Book Review: Kitchen Confidential

“Don’t eat fish on Mondays.” Have you ever heard that before? If so, you have already learned something from Anthony Bourdain’sKitchen Confidential. Bourdain’s newest book, The Nasty Bits, which is a compilation of essays, has received a great deal of media attention. More specifically, there has been a great deal of attention devoted to all the outrageous, controversial and possibly offensive things he has been saying while promoting his newest book. The usual targets are vegans, Rachael Ray and obese people. Bourdain has written several other books and was the executive chef at Brasserie Les Halles in New York City.

In a move that seems a little too cute to be chosen by Bourdain, Kitchen Confidential is organized in chapters labeled Appetizers, First Course, Second Course, Third Course, Dessert and Coffee and a Cigarette. The introduction includes some serious bravado and blustering: “Of course, there is every possibility this book could finish me in the business.” But, once you read the book, you see that statements like this are true – it really could have finished him. Instead, Kitchen Confidential helped Bourdain reach the celebrity chef status that he so artfully ridicules in Kitchen Confidential (Emeril Lagasse is the target for that rant).

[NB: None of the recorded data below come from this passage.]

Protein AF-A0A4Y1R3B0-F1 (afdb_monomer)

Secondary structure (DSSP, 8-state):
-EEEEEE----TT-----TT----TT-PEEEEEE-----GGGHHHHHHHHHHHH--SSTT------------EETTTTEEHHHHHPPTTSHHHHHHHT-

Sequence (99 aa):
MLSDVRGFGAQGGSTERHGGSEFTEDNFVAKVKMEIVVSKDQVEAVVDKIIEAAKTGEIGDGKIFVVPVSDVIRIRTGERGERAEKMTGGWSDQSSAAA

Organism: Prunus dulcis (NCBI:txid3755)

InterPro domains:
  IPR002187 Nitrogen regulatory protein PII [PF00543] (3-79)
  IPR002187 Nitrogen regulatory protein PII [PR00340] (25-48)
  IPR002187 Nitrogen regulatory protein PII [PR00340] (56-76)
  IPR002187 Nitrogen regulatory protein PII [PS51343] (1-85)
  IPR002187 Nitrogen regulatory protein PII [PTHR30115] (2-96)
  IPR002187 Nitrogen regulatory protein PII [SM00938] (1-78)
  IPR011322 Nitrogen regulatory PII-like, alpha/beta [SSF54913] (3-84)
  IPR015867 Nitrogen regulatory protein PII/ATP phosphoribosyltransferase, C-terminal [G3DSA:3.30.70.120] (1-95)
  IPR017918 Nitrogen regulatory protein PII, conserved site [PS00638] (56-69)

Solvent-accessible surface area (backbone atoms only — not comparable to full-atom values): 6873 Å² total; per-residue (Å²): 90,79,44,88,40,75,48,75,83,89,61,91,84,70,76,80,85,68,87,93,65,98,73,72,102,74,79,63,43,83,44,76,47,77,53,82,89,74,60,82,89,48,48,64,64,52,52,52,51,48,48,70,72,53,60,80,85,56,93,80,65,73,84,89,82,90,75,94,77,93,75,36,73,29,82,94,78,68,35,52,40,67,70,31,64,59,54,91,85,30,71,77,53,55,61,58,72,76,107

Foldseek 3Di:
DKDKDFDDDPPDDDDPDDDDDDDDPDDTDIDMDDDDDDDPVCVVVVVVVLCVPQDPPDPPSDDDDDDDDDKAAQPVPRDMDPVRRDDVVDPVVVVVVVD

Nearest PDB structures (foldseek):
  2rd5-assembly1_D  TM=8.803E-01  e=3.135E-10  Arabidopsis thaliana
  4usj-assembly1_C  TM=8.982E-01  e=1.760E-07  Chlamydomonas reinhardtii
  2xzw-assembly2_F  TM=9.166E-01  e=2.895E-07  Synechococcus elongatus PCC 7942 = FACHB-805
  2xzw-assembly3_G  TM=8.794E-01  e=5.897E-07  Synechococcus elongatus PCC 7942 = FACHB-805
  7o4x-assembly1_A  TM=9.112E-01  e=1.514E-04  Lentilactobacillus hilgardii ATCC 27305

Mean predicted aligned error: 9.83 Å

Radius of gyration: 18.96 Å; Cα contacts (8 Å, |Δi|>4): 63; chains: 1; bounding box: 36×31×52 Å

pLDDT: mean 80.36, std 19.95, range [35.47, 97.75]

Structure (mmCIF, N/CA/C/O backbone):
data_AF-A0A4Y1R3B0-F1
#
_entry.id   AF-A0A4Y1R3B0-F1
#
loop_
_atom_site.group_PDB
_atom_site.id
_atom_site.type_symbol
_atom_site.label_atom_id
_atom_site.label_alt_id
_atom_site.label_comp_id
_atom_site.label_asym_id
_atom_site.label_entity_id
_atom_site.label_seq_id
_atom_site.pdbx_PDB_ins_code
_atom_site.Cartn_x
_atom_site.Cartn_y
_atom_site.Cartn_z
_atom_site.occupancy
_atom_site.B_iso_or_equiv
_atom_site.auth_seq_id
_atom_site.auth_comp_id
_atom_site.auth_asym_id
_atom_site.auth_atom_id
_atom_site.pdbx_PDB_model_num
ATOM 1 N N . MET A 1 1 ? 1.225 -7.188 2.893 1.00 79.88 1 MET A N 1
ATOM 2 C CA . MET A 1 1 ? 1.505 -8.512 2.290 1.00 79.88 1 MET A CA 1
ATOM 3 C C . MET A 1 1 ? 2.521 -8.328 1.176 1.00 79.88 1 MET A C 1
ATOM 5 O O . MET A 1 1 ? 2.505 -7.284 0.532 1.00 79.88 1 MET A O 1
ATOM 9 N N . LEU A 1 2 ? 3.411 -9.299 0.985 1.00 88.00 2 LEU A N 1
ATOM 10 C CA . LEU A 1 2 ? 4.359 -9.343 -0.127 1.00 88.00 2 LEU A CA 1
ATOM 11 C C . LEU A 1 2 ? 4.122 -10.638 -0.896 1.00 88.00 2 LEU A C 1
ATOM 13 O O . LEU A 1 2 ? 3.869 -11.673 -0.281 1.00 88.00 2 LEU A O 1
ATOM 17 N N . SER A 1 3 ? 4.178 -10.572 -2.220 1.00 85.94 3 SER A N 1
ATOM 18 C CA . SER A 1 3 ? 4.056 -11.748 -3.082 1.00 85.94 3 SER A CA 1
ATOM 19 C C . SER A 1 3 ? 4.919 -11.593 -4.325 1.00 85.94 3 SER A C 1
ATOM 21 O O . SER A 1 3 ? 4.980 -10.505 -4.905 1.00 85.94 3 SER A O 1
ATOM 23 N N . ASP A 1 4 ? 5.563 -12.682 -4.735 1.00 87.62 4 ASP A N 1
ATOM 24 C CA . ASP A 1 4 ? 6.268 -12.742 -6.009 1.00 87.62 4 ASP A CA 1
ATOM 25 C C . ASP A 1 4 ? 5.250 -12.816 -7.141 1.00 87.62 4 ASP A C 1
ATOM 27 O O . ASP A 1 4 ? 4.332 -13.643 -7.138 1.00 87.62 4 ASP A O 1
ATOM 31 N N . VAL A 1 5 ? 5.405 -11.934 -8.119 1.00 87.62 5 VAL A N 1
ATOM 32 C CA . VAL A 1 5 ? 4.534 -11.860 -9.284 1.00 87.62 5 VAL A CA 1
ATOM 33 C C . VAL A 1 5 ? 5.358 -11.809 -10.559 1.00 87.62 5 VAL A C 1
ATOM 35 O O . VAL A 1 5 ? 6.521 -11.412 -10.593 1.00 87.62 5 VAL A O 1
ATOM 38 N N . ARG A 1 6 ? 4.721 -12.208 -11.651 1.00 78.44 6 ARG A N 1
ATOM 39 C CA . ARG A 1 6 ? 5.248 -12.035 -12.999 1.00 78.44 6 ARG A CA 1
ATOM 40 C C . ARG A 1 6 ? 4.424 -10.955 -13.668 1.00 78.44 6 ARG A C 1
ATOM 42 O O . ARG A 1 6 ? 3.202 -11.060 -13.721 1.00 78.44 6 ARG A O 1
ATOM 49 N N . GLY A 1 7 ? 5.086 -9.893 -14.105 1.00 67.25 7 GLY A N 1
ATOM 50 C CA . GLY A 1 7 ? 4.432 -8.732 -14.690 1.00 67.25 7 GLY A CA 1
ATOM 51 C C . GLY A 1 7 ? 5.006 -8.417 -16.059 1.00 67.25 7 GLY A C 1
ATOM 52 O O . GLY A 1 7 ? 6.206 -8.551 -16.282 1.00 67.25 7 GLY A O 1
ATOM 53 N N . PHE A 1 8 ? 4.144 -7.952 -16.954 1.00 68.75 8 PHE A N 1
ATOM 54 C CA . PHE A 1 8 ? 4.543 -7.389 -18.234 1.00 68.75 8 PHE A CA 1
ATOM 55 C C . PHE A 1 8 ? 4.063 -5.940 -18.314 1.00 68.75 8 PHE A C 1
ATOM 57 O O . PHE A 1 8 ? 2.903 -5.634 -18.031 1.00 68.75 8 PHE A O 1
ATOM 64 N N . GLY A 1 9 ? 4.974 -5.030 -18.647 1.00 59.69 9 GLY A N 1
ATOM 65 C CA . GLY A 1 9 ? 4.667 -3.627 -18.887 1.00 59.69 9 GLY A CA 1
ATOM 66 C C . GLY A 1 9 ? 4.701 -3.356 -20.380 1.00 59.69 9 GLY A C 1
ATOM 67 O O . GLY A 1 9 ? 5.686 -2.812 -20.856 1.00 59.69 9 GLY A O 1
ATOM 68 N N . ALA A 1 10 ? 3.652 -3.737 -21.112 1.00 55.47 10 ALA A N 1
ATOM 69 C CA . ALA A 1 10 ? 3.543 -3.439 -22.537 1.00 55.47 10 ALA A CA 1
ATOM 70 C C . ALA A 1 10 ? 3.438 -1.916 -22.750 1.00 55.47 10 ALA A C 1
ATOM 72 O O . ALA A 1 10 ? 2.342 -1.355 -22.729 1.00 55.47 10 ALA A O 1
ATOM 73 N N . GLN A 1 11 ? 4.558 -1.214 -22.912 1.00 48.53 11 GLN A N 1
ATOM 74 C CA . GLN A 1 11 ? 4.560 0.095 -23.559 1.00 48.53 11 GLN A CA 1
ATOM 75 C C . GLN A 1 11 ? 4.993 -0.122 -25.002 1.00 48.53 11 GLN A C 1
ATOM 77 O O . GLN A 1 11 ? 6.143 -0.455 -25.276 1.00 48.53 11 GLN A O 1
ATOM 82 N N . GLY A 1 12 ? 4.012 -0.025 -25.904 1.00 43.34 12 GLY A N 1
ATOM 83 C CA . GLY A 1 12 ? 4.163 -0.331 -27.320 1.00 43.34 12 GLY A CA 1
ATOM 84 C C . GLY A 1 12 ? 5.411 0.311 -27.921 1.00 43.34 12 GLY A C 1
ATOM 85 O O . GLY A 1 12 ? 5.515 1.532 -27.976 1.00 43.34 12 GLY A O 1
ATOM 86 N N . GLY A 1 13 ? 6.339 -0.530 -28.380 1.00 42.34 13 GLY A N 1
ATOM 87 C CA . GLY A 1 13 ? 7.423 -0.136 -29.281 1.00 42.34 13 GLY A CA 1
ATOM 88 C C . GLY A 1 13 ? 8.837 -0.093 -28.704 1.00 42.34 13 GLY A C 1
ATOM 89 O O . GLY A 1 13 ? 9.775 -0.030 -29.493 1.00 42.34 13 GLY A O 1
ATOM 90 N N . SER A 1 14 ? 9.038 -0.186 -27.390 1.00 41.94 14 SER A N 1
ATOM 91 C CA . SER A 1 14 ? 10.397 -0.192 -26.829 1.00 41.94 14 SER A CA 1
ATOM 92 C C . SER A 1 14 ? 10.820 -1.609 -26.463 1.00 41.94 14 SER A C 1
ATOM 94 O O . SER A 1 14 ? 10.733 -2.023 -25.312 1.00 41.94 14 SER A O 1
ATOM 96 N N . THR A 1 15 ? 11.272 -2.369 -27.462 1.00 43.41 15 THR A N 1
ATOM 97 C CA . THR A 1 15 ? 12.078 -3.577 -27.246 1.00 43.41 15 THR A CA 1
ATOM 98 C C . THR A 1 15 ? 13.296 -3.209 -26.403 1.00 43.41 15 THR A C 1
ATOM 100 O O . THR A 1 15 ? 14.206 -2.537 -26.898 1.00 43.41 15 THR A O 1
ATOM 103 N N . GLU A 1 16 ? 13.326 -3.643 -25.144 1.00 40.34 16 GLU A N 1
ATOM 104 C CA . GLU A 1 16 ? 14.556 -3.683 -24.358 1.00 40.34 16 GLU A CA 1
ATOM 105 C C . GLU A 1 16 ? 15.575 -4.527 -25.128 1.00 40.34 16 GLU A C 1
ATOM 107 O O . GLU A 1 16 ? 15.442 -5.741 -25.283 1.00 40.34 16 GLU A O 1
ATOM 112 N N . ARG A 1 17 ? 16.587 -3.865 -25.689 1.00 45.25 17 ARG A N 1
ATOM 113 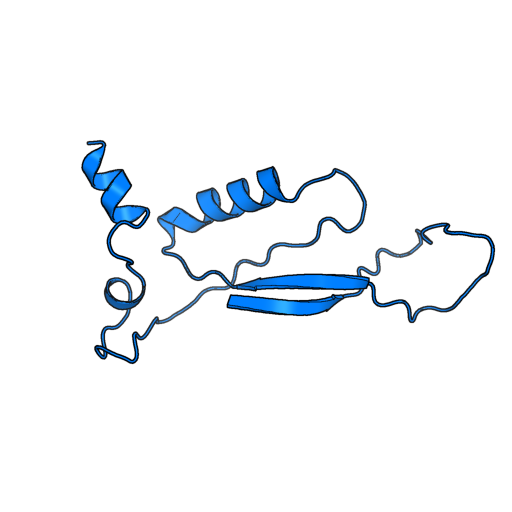C CA . ARG A 1 17 ? 17.689 -4.539 -26.370 1.00 45.25 17 ARG A CA 1
ATOM 114 C C . ARG A 1 17 ? 18.604 -5.160 -25.323 1.00 45.25 17 ARG A C 1
ATOM 116 O O . ARG A 1 17 ? 19.500 -4.496 -24.812 1.00 45.25 17 ARG A O 1
ATOM 123 N N . HIS A 1 18 ? 18.430 -6.455 -25.084 1.00 39.50 18 HIS A N 1
ATOM 124 C CA . HIS A 1 18 ? 19.457 -7.296 -24.485 1.00 39.50 18 HIS A CA 1
ATOM 125 C C . HIS A 1 18 ? 19.903 -8.355 -25.503 1.00 39.50 18 HIS A C 1
ATOM 127 O O . HIS A 1 18 ? 19.147 -9.246 -25.869 1.00 39.50 18 HIS A O 1
ATOM 133 N N . GLY A 1 19 ? 21.141 -8.244 -25.991 1.00 50.97 19 GLY A N 1
ATOM 134 C CA . GLY A 1 19 ? 21.888 -9.411 -26.474 1.00 50.97 19 GLY A CA 1
ATOM 135 C C . GLY A 1 19 ? 21.449 -10.102 -27.774 1.00 50.97 19 GLY A C 1
ATOM 136 O O . GLY A 1 19 ? 21.654 -11.303 -27.893 1.00 50.97 19 GLY A O 1
ATOM 137 N N . GLY A 1 20 ? 20.919 -9.386 -28.771 1.00 43.84 20 GLY A N 1
ATOM 138 C CA . GLY A 1 20 ? 21.023 -9.828 -30.175 1.00 43.84 20 GLY A CA 1
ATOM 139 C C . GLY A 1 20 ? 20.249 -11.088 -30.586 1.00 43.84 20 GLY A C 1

If you have never read any of Bourdain’s books, I would recommend starting with Kitchen Confidential. This recommendation is based in part on the succinct introduction to the life and times of Anthony Bourdain that is included in the book. You will learn about his drug addiction in one chapter and about how he fell in love with French food in another. This dichotomy of sleaziness and sophistication is a running theme throughout Kitchen Confidential.

In addition to giving information about Bourdain himself, this book also provides a “behind the scenes” look into the restaurant business. You learn about when fish is delivered (hence, don’t eat fish on Mondays, they usually haven’t had a delivery since Thursday), the horrors of the buffet, and the ins and outs of the “underbelly of the culinary world” as Bourdain describes it. Kitchen Confidential gives you and I a peek into an entirely different culture – a little world that the people sitting in the dining room never see.

Kitchen Confidential was also the subject of a short-lived TV show. Don’t let the failure of the TV show prevent you from reading this book. It is one that you will think of every time you eat Sunday brunch, which may or may not be a good thing.